Hyperbranched polymer through initiator-fragment incorporation radical copolymerization of divinyl adipate with allyl acetate: Synthesis, characterization, dye solubilization, metal-nanoparticle stabilization, and porous film formation

Abstract

The copolymerization of divinyl adipate (DVA) as an effective cross-linker with allyl acetate (AAc) as a degradative chain transfer reagent was carried out at 70 and 80 C in benzene using dimethyl 2,2′-azobisisobutyrate (MAIB) of high concentrations as initiator.
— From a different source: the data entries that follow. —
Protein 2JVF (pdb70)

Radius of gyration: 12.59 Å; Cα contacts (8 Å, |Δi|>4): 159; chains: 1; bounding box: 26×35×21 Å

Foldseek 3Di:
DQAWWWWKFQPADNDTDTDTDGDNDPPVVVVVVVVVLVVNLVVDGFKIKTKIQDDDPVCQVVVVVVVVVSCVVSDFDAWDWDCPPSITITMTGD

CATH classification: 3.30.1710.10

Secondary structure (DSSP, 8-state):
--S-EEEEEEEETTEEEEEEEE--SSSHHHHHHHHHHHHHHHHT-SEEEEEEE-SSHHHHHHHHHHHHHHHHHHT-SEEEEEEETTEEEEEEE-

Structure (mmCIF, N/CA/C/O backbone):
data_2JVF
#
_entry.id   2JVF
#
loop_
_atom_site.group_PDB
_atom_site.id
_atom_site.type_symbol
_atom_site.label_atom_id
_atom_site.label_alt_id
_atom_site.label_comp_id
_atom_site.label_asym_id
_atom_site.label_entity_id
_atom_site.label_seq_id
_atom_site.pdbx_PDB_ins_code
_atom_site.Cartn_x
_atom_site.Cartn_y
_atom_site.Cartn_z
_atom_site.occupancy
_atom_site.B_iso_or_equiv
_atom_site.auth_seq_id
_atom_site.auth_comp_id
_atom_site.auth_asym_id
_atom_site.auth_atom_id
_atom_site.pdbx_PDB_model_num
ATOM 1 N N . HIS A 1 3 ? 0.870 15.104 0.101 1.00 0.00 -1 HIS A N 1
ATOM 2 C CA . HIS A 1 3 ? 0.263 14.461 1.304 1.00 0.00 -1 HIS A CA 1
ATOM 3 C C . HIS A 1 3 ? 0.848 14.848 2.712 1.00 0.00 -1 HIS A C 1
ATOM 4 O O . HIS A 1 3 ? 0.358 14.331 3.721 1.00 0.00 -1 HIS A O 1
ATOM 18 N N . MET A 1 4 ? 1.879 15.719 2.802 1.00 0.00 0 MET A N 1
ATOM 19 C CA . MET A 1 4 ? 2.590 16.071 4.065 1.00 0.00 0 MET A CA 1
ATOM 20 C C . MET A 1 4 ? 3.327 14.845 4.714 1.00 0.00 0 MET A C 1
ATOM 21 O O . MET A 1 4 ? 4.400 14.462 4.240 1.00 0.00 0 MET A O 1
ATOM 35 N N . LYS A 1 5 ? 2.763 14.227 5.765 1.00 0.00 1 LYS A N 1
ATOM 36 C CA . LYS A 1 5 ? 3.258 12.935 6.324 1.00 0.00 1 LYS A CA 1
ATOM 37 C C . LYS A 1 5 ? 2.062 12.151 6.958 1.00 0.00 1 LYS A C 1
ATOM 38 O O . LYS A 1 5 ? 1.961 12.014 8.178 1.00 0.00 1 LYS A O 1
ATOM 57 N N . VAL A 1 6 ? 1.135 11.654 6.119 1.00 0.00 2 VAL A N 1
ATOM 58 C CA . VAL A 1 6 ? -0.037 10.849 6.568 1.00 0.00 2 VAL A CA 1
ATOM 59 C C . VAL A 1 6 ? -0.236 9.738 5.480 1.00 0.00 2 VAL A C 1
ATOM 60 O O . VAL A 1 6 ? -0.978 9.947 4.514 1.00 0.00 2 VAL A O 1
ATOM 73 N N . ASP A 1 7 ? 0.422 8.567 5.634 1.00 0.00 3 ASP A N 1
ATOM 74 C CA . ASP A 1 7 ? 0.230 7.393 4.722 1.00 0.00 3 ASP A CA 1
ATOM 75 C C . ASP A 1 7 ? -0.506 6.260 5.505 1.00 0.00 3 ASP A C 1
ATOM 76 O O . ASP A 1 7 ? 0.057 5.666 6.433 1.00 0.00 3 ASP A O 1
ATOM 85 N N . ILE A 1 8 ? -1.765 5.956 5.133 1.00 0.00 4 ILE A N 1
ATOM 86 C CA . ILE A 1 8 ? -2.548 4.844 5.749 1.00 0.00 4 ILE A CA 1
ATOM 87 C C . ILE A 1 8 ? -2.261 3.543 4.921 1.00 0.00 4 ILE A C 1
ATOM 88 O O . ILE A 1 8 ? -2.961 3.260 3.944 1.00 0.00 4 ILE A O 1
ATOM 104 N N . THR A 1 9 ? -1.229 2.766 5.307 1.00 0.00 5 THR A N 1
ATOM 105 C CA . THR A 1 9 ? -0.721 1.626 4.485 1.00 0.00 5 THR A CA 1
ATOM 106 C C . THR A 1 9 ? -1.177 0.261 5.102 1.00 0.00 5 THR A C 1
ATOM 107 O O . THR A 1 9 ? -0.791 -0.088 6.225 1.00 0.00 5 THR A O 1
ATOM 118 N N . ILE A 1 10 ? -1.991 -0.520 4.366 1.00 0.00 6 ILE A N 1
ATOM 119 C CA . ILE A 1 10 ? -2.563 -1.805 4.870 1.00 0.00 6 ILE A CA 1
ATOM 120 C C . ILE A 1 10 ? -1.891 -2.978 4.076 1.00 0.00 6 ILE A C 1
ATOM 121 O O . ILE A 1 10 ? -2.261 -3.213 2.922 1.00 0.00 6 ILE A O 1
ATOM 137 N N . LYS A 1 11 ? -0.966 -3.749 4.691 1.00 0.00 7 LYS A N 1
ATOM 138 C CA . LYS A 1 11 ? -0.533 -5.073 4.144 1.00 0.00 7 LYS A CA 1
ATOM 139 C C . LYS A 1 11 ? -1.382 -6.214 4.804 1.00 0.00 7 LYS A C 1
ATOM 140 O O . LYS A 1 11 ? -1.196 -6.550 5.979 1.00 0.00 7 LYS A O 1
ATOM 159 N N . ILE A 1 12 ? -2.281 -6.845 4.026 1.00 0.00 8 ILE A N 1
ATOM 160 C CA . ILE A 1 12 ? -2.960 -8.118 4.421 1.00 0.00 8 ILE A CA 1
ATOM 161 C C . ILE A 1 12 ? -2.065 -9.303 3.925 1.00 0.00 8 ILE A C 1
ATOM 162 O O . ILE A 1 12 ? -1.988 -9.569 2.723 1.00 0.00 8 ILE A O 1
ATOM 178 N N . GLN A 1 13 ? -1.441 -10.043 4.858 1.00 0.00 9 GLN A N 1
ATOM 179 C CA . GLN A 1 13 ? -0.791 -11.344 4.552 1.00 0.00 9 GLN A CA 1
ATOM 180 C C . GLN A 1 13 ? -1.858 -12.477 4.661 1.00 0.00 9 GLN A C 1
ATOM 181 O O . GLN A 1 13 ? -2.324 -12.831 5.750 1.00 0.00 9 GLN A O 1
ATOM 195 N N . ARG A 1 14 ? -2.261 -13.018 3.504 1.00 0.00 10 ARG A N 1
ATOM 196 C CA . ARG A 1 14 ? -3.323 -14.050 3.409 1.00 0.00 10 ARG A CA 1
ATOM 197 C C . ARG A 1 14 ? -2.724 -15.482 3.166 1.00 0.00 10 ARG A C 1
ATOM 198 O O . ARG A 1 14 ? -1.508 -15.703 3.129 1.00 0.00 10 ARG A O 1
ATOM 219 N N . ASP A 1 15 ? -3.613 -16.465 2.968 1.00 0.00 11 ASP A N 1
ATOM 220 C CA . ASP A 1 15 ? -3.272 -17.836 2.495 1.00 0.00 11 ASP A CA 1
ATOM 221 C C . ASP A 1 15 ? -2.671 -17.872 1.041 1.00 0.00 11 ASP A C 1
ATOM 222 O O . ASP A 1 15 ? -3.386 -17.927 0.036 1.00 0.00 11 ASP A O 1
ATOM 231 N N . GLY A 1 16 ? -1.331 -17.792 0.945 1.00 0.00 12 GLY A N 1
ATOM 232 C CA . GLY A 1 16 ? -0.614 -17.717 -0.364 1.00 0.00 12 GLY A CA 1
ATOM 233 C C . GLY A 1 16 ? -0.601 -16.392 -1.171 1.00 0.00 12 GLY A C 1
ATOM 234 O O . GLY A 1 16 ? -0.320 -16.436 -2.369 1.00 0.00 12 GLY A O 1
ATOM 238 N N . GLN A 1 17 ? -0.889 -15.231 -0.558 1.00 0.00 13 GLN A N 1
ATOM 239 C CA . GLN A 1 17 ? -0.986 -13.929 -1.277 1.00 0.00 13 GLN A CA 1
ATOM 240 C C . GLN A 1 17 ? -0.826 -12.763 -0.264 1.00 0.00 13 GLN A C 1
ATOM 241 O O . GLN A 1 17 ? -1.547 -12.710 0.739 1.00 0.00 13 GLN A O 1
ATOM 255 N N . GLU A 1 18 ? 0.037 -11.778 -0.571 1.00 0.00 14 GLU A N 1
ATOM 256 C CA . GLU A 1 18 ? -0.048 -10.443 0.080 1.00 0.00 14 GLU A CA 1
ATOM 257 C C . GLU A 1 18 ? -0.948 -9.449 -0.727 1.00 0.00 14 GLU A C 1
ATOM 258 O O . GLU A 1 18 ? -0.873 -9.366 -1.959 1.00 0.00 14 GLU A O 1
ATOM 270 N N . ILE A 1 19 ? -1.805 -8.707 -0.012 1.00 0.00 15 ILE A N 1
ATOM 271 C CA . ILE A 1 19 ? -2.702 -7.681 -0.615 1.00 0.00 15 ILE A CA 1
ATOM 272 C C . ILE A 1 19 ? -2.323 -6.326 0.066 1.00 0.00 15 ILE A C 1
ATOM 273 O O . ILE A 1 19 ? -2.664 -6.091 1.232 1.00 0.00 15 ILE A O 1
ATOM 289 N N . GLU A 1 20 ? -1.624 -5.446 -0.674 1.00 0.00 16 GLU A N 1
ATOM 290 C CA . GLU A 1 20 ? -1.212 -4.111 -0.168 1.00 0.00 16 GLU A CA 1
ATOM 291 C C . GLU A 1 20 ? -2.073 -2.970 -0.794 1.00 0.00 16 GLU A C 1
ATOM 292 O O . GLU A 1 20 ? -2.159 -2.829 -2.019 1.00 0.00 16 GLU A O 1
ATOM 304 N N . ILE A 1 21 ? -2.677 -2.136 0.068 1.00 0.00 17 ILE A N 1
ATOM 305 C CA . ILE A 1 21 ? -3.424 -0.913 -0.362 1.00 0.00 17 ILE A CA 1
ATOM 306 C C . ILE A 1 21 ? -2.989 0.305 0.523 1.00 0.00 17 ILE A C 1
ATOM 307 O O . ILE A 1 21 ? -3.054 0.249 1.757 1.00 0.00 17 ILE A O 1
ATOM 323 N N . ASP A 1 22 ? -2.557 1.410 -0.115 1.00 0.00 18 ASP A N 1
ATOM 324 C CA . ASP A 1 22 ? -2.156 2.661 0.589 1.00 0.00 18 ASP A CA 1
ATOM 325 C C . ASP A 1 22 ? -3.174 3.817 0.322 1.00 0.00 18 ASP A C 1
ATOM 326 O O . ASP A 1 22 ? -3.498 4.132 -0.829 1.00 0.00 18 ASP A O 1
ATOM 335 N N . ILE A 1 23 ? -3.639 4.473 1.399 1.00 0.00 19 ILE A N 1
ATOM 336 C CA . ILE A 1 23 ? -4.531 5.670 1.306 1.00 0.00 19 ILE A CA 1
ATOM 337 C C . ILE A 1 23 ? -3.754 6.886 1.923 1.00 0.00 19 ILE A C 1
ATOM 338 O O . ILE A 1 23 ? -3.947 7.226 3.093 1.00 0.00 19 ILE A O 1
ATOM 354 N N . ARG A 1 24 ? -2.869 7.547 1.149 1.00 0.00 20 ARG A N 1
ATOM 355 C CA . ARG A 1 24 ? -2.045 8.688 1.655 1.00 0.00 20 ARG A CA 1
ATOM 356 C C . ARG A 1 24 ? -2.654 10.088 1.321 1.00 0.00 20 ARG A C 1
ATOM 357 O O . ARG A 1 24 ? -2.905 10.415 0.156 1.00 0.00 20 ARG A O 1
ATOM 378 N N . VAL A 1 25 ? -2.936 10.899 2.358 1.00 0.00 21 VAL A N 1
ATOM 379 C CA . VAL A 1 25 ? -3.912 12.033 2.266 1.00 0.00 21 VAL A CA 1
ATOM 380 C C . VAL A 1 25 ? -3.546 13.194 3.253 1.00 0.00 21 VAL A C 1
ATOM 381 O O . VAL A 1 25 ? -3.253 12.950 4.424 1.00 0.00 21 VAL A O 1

When the MAIB concentration as high as 0.60 mol/L was used, the copolymerization of DVA (0.20 mol/L) and AAc (0.50 mol/L) proceeded homogeneously without any gelation to give soluble copolymers in a yield of about 30% based on the total weight of DVA, AAc, and MAIB. The copolymer formed in the copolymerization at 80°C for 6 h consisted of the DVA units with (3 mol %) and without (24 mol %) double bond, the AAc unit (35 mol %), and the methoxycarbonylpropyl group (38 mol %) from MAIB. Such a large fraction of the incorporated initiator-fragment as terminal group indicates that the copolymer has a hyperbranched structure. The copolymer showed an upper critical solution temperature (38°C on cooling) in a tetrahydrofuran (THF)-water [2:1 (v/v)] mixture, and also exhibited potentials in solubilization of Rhodamine 6G as a dye probe and stabilization of metal nanoparticles. A porous film was obtained simply by casting a copolymer solution in THF.